▶ _Task objective_: Begin with the line below holding "ATOM 39 C CA" and go on through the line holding "ATOM 103 O O", duplicating each line exactly and leaving out pictures.

▶ _Excerpted records_:
════
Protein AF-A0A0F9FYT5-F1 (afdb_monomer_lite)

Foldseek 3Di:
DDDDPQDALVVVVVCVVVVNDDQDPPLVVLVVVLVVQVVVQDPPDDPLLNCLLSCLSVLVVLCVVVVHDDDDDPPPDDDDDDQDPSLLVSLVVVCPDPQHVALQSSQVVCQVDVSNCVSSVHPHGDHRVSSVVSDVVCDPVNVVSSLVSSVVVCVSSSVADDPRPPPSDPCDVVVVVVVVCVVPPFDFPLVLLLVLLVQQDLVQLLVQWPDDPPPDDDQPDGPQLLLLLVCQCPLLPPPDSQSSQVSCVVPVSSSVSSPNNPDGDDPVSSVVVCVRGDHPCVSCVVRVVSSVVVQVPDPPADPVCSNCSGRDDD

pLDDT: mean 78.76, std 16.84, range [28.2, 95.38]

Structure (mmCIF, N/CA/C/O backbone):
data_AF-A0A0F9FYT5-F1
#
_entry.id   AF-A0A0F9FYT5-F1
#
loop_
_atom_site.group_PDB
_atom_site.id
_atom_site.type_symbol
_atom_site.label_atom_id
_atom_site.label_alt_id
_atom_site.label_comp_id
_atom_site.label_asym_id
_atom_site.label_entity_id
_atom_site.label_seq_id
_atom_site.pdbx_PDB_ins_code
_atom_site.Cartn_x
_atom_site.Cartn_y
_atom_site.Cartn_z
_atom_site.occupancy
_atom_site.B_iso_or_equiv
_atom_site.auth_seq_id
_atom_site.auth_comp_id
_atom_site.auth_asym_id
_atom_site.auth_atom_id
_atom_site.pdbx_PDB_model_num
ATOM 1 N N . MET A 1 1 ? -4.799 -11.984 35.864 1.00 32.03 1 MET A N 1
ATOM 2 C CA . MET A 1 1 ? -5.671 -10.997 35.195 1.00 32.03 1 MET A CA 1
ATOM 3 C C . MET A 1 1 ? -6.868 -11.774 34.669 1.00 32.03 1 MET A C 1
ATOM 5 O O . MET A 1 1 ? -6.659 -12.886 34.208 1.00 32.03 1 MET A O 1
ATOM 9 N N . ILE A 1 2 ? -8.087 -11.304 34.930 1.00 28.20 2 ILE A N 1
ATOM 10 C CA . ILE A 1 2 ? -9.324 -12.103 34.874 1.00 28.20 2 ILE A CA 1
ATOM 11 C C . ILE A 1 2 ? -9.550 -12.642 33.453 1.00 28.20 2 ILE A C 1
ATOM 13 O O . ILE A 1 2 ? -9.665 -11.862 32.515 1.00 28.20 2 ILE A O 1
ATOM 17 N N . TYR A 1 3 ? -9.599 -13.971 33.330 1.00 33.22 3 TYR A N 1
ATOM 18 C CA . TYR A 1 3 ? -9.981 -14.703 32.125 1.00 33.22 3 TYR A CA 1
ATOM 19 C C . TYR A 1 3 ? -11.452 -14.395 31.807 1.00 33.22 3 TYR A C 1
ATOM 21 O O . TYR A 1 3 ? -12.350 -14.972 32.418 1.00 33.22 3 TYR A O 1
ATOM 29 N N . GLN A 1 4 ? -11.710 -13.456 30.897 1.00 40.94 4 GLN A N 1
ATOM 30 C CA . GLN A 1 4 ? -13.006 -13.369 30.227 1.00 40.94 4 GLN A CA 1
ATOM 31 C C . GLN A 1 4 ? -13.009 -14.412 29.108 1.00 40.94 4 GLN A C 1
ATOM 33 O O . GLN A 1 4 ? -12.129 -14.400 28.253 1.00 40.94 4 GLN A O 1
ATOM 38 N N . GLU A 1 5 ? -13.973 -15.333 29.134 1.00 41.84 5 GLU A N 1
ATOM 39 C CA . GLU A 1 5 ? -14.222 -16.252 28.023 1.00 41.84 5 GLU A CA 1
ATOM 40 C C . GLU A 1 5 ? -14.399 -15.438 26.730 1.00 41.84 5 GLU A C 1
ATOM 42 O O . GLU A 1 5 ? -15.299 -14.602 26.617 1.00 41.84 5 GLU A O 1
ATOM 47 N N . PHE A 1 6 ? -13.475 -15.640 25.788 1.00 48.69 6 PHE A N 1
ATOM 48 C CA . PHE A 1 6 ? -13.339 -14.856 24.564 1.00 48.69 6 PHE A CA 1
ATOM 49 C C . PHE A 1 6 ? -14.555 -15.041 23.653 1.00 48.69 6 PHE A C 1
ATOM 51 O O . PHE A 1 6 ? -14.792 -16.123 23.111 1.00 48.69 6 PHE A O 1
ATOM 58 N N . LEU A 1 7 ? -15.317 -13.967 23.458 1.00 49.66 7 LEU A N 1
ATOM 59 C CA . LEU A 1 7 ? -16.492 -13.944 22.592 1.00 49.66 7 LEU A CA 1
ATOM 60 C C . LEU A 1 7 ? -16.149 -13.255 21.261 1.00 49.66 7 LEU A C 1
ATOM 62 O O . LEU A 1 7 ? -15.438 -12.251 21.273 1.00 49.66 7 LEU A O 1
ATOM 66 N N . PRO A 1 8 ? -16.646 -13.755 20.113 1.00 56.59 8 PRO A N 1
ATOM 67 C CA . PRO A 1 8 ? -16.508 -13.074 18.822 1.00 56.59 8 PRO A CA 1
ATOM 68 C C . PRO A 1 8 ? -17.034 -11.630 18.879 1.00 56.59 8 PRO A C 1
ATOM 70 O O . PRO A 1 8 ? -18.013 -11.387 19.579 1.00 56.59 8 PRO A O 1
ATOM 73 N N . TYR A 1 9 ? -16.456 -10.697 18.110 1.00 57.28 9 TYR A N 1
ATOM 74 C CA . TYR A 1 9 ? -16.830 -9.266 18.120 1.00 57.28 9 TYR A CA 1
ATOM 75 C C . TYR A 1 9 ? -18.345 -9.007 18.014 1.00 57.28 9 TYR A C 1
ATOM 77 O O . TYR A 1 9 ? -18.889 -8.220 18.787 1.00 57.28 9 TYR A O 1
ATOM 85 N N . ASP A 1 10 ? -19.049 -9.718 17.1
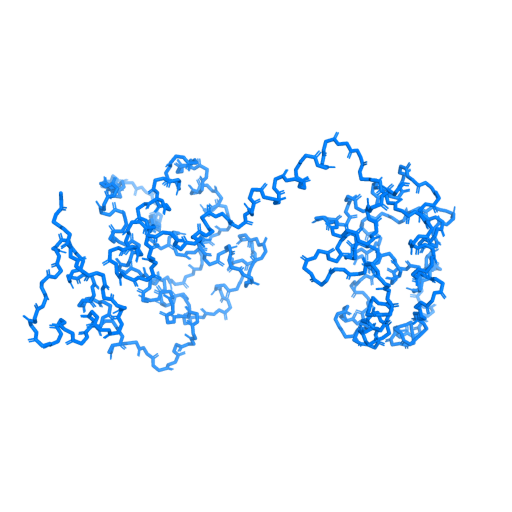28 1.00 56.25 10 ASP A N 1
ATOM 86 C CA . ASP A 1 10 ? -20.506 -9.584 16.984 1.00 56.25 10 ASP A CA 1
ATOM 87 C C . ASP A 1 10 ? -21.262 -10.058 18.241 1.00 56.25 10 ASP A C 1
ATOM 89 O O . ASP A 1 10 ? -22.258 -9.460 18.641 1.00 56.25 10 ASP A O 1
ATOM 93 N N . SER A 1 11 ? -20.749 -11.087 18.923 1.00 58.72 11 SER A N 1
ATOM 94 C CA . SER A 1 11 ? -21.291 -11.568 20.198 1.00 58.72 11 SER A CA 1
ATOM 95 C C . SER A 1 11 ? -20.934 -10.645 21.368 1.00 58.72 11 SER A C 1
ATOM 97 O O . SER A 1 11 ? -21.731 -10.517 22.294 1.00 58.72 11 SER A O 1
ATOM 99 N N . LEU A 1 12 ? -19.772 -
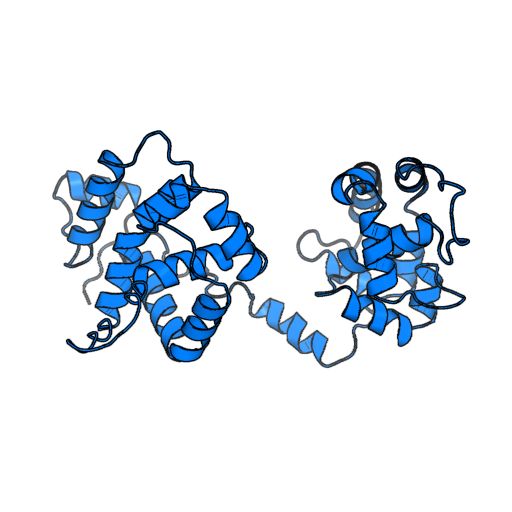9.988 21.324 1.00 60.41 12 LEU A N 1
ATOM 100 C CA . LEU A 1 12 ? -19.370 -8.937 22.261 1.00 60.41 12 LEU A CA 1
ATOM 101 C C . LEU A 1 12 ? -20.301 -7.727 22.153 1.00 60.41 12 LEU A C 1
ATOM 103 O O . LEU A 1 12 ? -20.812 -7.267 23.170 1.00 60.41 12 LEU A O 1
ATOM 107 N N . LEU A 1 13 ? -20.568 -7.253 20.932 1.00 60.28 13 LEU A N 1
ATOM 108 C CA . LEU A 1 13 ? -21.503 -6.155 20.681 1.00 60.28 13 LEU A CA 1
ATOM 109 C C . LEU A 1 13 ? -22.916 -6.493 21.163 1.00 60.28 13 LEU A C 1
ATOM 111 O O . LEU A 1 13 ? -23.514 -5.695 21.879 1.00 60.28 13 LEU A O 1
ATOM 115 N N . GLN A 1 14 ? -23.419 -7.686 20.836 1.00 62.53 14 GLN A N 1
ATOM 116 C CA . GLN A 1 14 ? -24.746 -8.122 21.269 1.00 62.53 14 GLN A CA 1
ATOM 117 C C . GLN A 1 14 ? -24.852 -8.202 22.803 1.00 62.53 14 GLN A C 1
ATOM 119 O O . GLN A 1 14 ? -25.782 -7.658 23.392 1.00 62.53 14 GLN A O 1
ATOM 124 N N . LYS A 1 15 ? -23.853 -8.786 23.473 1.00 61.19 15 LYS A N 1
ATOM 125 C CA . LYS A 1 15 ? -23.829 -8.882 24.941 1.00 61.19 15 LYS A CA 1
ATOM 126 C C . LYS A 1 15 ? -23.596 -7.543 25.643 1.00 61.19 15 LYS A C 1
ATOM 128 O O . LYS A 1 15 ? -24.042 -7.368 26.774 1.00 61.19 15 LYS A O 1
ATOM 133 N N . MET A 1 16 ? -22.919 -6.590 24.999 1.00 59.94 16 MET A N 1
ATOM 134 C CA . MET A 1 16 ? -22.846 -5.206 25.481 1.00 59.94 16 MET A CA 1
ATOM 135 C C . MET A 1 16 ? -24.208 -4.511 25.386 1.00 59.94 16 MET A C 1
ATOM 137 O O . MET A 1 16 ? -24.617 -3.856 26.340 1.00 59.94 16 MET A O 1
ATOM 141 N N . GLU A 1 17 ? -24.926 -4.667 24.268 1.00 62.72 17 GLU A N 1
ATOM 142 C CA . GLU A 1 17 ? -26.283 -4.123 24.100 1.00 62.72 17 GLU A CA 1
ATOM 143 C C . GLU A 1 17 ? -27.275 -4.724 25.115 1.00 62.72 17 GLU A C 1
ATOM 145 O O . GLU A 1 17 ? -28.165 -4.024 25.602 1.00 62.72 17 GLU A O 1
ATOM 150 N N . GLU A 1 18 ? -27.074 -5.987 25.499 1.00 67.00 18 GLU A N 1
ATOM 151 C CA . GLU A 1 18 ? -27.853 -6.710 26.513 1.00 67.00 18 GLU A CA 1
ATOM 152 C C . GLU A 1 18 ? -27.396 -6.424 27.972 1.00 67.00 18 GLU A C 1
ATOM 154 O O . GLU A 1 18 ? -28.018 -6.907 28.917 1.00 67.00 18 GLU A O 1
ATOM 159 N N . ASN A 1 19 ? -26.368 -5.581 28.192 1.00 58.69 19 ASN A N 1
════
▶ _Finished exercise_:
ATOM 39 C CA . GLU A 1 5 ? -14.222 -16.252 28.023 1.00 41.84 5 GLU A CA 1
ATOM 40 C C . GLU A 1 5 ? -14.399 -15.438 26.730 1.00 41.84 5 GLU A C 1
ATOM 42 O O . GLU A 1 5 ? -15.299 -14.602 26.617 1.00 41.84 5 GLU A O 1
ATOM 47 N N . PHE A 1 6 ? -13.475 -15.640 25.788 1.00 48.69 6 PHE A N 1
ATOM 48 C CA . PHE A 1 6 ? -13.339 -14.856 24.564 1.00 48.69 6 PHE A CA 1
ATOM 49 C C . PHE A 1 6 ? -14.555 -15.041 23.653 1.00 48.69 6 PHE A C 1
ATOM 51 O O . PHE A 1 6 ? -14.792 -16.123 23.111 1.00 48.69 6 PHE A O 1
ATOM 58 N N . LEU A 1 7 ? -15.317 -13.967 23.458 1.00 49.66 7 LEU A N 1
ATOM 59 C CA . LEU A 1 7 ? -16.492 -13.944 22.592 1.00 49.66 7 LEU A CA 1
ATOM 60 C C . LEU A 1 7 ? -16.149 -13.255 21.261 1.00 49.66 7 LEU A C 1
ATOM 62 O O . LEU A 1 7 ? -15.438 -12.251 21.273 1.00 49.66 7 LEU A O 1
ATOM 66 N N . PRO A 1 8 ? -16.646 -13.755 20.113 1.00 56.59 8 PRO A N 1
ATOM 67 C CA . PRO A 1 8 ? -16.508 -13.074 18.822 1.00 56.59 8 PRO A CA 1
ATOM 68 C C . PRO A 1 8 ? -17.034 -11.630 18.879 1.00 56.59 8 PRO A C 1
ATOM 70 O O . PRO A 1 8 ? -18.013 -11.387 19.579 1.00 56.59 8 PRO A O 1
ATOM 73 N N . TYR A 1 9 ? -16.456 -10.697 18.110 1.00 57.28 9 TYR A N 1
ATOM 74 C CA . TYR A 1 9 ? -16.830 -9.266 18.120 1.00 57.28 9 TYR A CA 1
ATOM 75 C C . TYR A 1 9 ? -18.345 -9.007 18.014 1.00 57.28 9 TYR A C 1
ATOM 77 O O . TYR A 1 9 ? -18.889 -8.220 18.787 1.00 57.28 9 TYR A O 1
ATOM 85 N N . ASP A 1 10 ? -19.049 -9.718 17.1
28 1.00 56.25 10 ASP A N 1
ATOM 86 C CA . ASP A 1 10 ? -20.506 -9.584 16.984 1.00 56.25 10 ASP A CA 1
ATOM 87 C C . ASP A 1 10 ? -21.262 -10.058 18.241 1.00 56.25 10 ASP A C 1
ATOM 89 O O . ASP A 1 10 ? -22.258 -9.460 18.641 1.00 56.25 10 ASP A O 1
ATOM 93 N N . SER A 1 11 ? -20.749 -11.087 18.923 1.00 58.72 11 SER A N 1
ATOM 94 C CA . SER A 1 11 ? -21.291 -11.568 20.198 1.00 58.72 11 SER A CA 1
ATOM 95 C C . SER A 1 11 ? -20.934 -10.645 21.368 1.00 58.72 11 SER A C 1
ATOM 97 O O . SER A 1 11 ? -21.731 -10.517 22.294 1.00 58.72 11 SER A O 1
ATOM 99 N N . LEU A 1 12 ? -19.772 -
9.988 21.324 1.00 60.41 12 LEU A N 1
ATOM 100 C CA . LEU A 1 12 ? -19.370 -8.937 22.261 1.00 60.41 12 LEU A CA 1
ATOM 101 C C . LEU A 1 12 ? -20.301 -7.727 22.153 1.00 60.41 12 LEU A C 1
ATOM 103 O O . LEU A 1 12 ? -20.812 -7.267 23.170 1.00 60.41 12 LEU A O 1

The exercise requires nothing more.